Kamis, 09 Juni 2016

ANALISIS HADIS



ANALISIS HADIS
HADIS TARBAWI
Disusun Guna Memenuhi Tugas Mata Kuliah “Hadis Tarbawi”
Dosen Pengampu: Wahidin, M.Pd.

Oleh: 
Ana Bi’aunika (111-13-048)
Kelas A

FAKULTAS TARBIYAH
INSTITUT AGAMA ISLAM NEGERI (IAIN) SALATIGA
2015

A.    Pendahuluan
Al-Qur’an dan hadis (sebagai hukum utama bagi seorang muslim) mempunyai daya atur dan daya jangkau yang tidak dibatasi ruang dan waktu dan tetap akan ideal dalam segala kondisi (dapat diimplikasikan dalam kehidupan aktual).
Oleh karena itu tepatlah kalau dikatakan kaidah hukum Islam adalah kaidah hukum yang paripurna, tidak seperti sistem hukum lainnya (buatan manusia) yang mempunyai lingkungan hukum yang spesifik dan selalu terbatas kepada ruang dan waktu.
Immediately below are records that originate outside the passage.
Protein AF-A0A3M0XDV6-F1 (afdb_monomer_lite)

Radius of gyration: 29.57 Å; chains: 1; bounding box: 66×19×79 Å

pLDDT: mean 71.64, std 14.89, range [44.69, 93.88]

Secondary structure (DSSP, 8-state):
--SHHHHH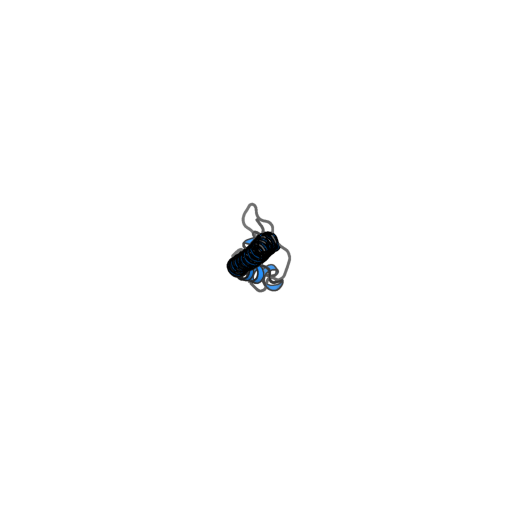HHHHHHHHHHHHHHHHHHHHHHHHHHHHHHHHHHHHHHHTSHHHHT-SSBGGGTEEEESSSSPPTT-EE--S--TT-SSEEEE-

Foldseek 3Di:
DPDVVVVVVVVVVVVVVVVVVVVVVVVVVVVVVVVVVVVVVVVVVVCVDVVNVLAQPRVVQQKDADPDQDDPPPWDWDDDDHPNHPHTMIHD

Structure (mmCIF, N/CA/C/O backbone):
data_AF-A0A3M0XDV6-F1
#
_entry.id   AF-A0A3M0XDV6-F1
#
loop_
_atom_site.group_PDB
_atom_site.id
_atom_site.type_symbol
_atom_site.label_atom_id
_atom_site.label_alt_id
_atom_site.label_comp_id
_atom_site.label_asym_id
_atom_site.label_entity_id
_atom_site.label_seq_id
_atom_site.pdbx_PDB_ins_code
_atom_site.Cartn_x
_atom_site.Cartn_y
_atom_site.Cartn_z
_atom_site.occupancy
_atom_site.B_iso_or_equiv
_atom_site.auth_seq_id
_atom_site.auth_comp_id
_atom_site.auth_asym_id
_atom_site.auth_atom_id
_atom_site.pdbx_PDB_model_num
ATOM 1 N N . MET A 1 1 ? -46.142 -1.236 50.255 1.00 45.41 1 MET A N 1
ATOM 2 C CA . MET A 1 1 ? -46.656 -1.712 48.952 1.00 45.41 1 MET A CA 1
ATOM 3 C C . MET A 1 1 ? -45.541 -1.445 47.954 1.00 45.41 1 MET A C 1
ATOM 5 O O . MET A 1 1 ? -45.596 -0.438 47.279 1.00 45.41 1 MET A O 1
ATOM 9 N N . ASP A 1 2 ? -44.498 -2.282 47.893 1.00 50.59 2 ASP A N 1
ATOM 10 C CA . ASP A 1 2 ? -43.218 -1.861 47.271 1.00 50.59 2 ASP A CA 1
ATOM 11 C C . ASP A 1 2 ? -42.557 -2.955 46.423 1.00 50.59 2 ASP A C 1
ATOM 13 O O . ASP A 1 2 ? -41.342 -3.010 46.284 1.00 50.59 2 ASP A O 1
ATOM 17 N N . LYS A 1 3 ? -43.350 -3.865 45.847 1.00 52.16 3 LYS A N 1
ATOM 18 C CA . LYS A 1 3 ? -42.811 -4.919 44.967 1.00 52.16 3 LYS A CA 1
ATOM 19 C C . LYS A 1 3 ? -42.845 -4.558 43.478 1.00 52.16 3 LYS A C 1
ATOM 21 O O . LYS A 1 3 ? -41.960 -4.973 42.746 1.00 52.16 3 LYS A O 1
ATOM 26 N N . LYS A 1 4 ? -43.782 -3.707 43.042 1.00 53.66 4 LYS A N 1
ATOM 27 C CA . LYS A 1 4 ? -43.968 -3.385 41.611 1.00 53.66 4 LYS A CA 1
ATOM 28 C C . LYS A 1 4 ? -42.949 -2.391 41.034 1.00 53.66 4 LYS A C 1
ATOM 30 O O . LYS A 1 4 ? -42.683 -2.433 39.840 1.00 53.66 4 LYS A O 1
ATOM 35 N N . GLY A 1 5 ? -42.375 -1.503 41.852 1.00 50.88 5 GLY A N 1
ATOM 36 C CA . GLY A 1 5 ? -41.377 -0.525 41.386 1.00 50.88 5 GLY A CA 1
ATOM 37 C C . GLY A 1 5 ? -39.987 -1.130 41.160 1.00 50.88 5 GLY A C 1
ATOM 38 O O . GLY A 1 5 ? -39.275 -0.723 40.245 1.00 50.88 5 GLY A O 1
ATOM 39 N N . ALA A 1 6 ? -39.622 -2.139 41.956 1.00 54.91 6 ALA A N 1
ATOM 40 C CA . ALA A 1 6 ? -38.325 -2.805 41.866 1.00 54.91 6 ALA A CA 1
ATOM 41 C C . ALA A 1 6 ? -38.183 -3.641 40.579 1.00 54.91 6 ALA A C 1
ATOM 43 O O . ALA A 1 6 ? -37.143 -3.580 39.932 1.00 54.91 6 ALA A O 1
ATOM 44 N N . GLU A 1 7 ? -39.237 -4.348 40.156 1.00 56.16 7 GLU A N 1
ATOM 45 C CA . GLU A 1 7 ? -39.212 -5.206 38.957 1.00 56.16 7 GLU A CA 1
ATOM 46 C C . GLU A 1 7 ? -38.991 -4.415 37.652 1.00 56.16 7 GLU A C 1
ATOM 48 O O . GLU A 1 7 ? -38.287 -4.871 36.748 1.00 56.16 7 GLU A O 1
ATOM 53 N N . ILE A 1 8 ? -39.526 -3.194 37.565 1.00 59.47 8 ILE A N 1
ATOM 54 C CA . ILE A 1 8 ? -39.401 -2.332 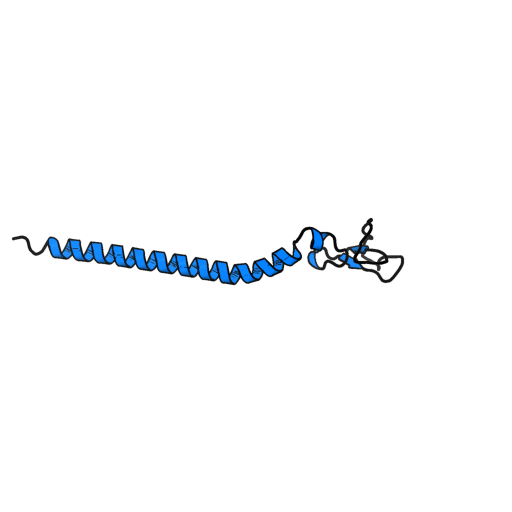36.376 1.00 59.47 8 ILE A CA 1
ATOM 55 C C . ILE A 1 8 ? -37.978 -1.763 36.249 1.00 59.47 8 ILE A C 1
ATOM 57 O O . ILE A 1 8 ? -37.418 -1.692 35.149 1.00 59.47 8 ILE A O 1
ATOM 61 N N . ALA A 1 9 ? -37.355 -1.404 37.375 1.00 61.38 9 ALA A N 1
ATOM 62 C CA . ALA A 1 9 ? -35.982 -0.907 37.392 1.00 61.38 9 ALA A CA 1
ATOM 63 C C . ALA A 1 9 ? -34.984 -1.997 36.966 1.00 61.38 9 ALA A C 1
ATOM 65 O O . ALA A 1 9 ? -34.089 -1.741 36.158 1.00 61.38 9 ALA A O 1
ATOM 66 N N . THR A 1 10 ? -35.174 -3.235 37.434 1.00 67.88 10 THR A N 1
ATOM 67 C CA . THR A 1 10 ? -34.300 -4.361 37.077 1.00 67.88 10 THR A CA 1
ATOM 68 C C . THR A 1 10 ? -34.383 -4.696 35.588 1.00 67.88 10 THR A C 1
ATOM 70 O O . THR A 1 10 ? -33.348 -4.852 34.942 1.00 67.88 10 THR A O 1
ATOM 73 N N . SER A 1 11 ? -35.588 -4.721 35.006 1.00 71.31 11 SER A N 1
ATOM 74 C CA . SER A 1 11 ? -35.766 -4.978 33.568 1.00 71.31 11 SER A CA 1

Keparipurnaan kaidah hukum Islam dapat dibuktikan dengan kompleksnya persolan hidup dan kehidupan yang diatur di dalamnya dan salah satu diantaranya tentang muamalah duniawiyah dalam sistem pembelajaran.
Namun, seringkali terdapat beberapa hadis yang kurang sesuai dengan tema materi pembelajaran yang akan disampaikan. Sehingga baik guru/peserta didik mengalami kesulitan dalam mempelajari materi pembelajaran tersebut. Untuk itulah peneliti telah melakukan sebuah analisis terhadap sebuah hadis yang terdapat dalam buku LKS PAI SMA/MA.
Adapun yang peneliti analisis mengenai keshahihan hadis, apakah hadis tersebut shahih atau tidak. Selain itu juga menyimpulkan hadis, penjelasan hadis serta kesesuain hadis dengan tema pelajaran yang dikaji dalam LKS. Kemudian melampirkan beberapa halaman yang berkaitan sebagai bukti penelitian keshahihan hadis.
Peneliti menyadari dalam menganalisis masih terdapat beberapa kekurangan, sehingga peneliti sangat membutuhkan kritik dan saran sebagai perbaikan bagi peneliti di masa mendatang.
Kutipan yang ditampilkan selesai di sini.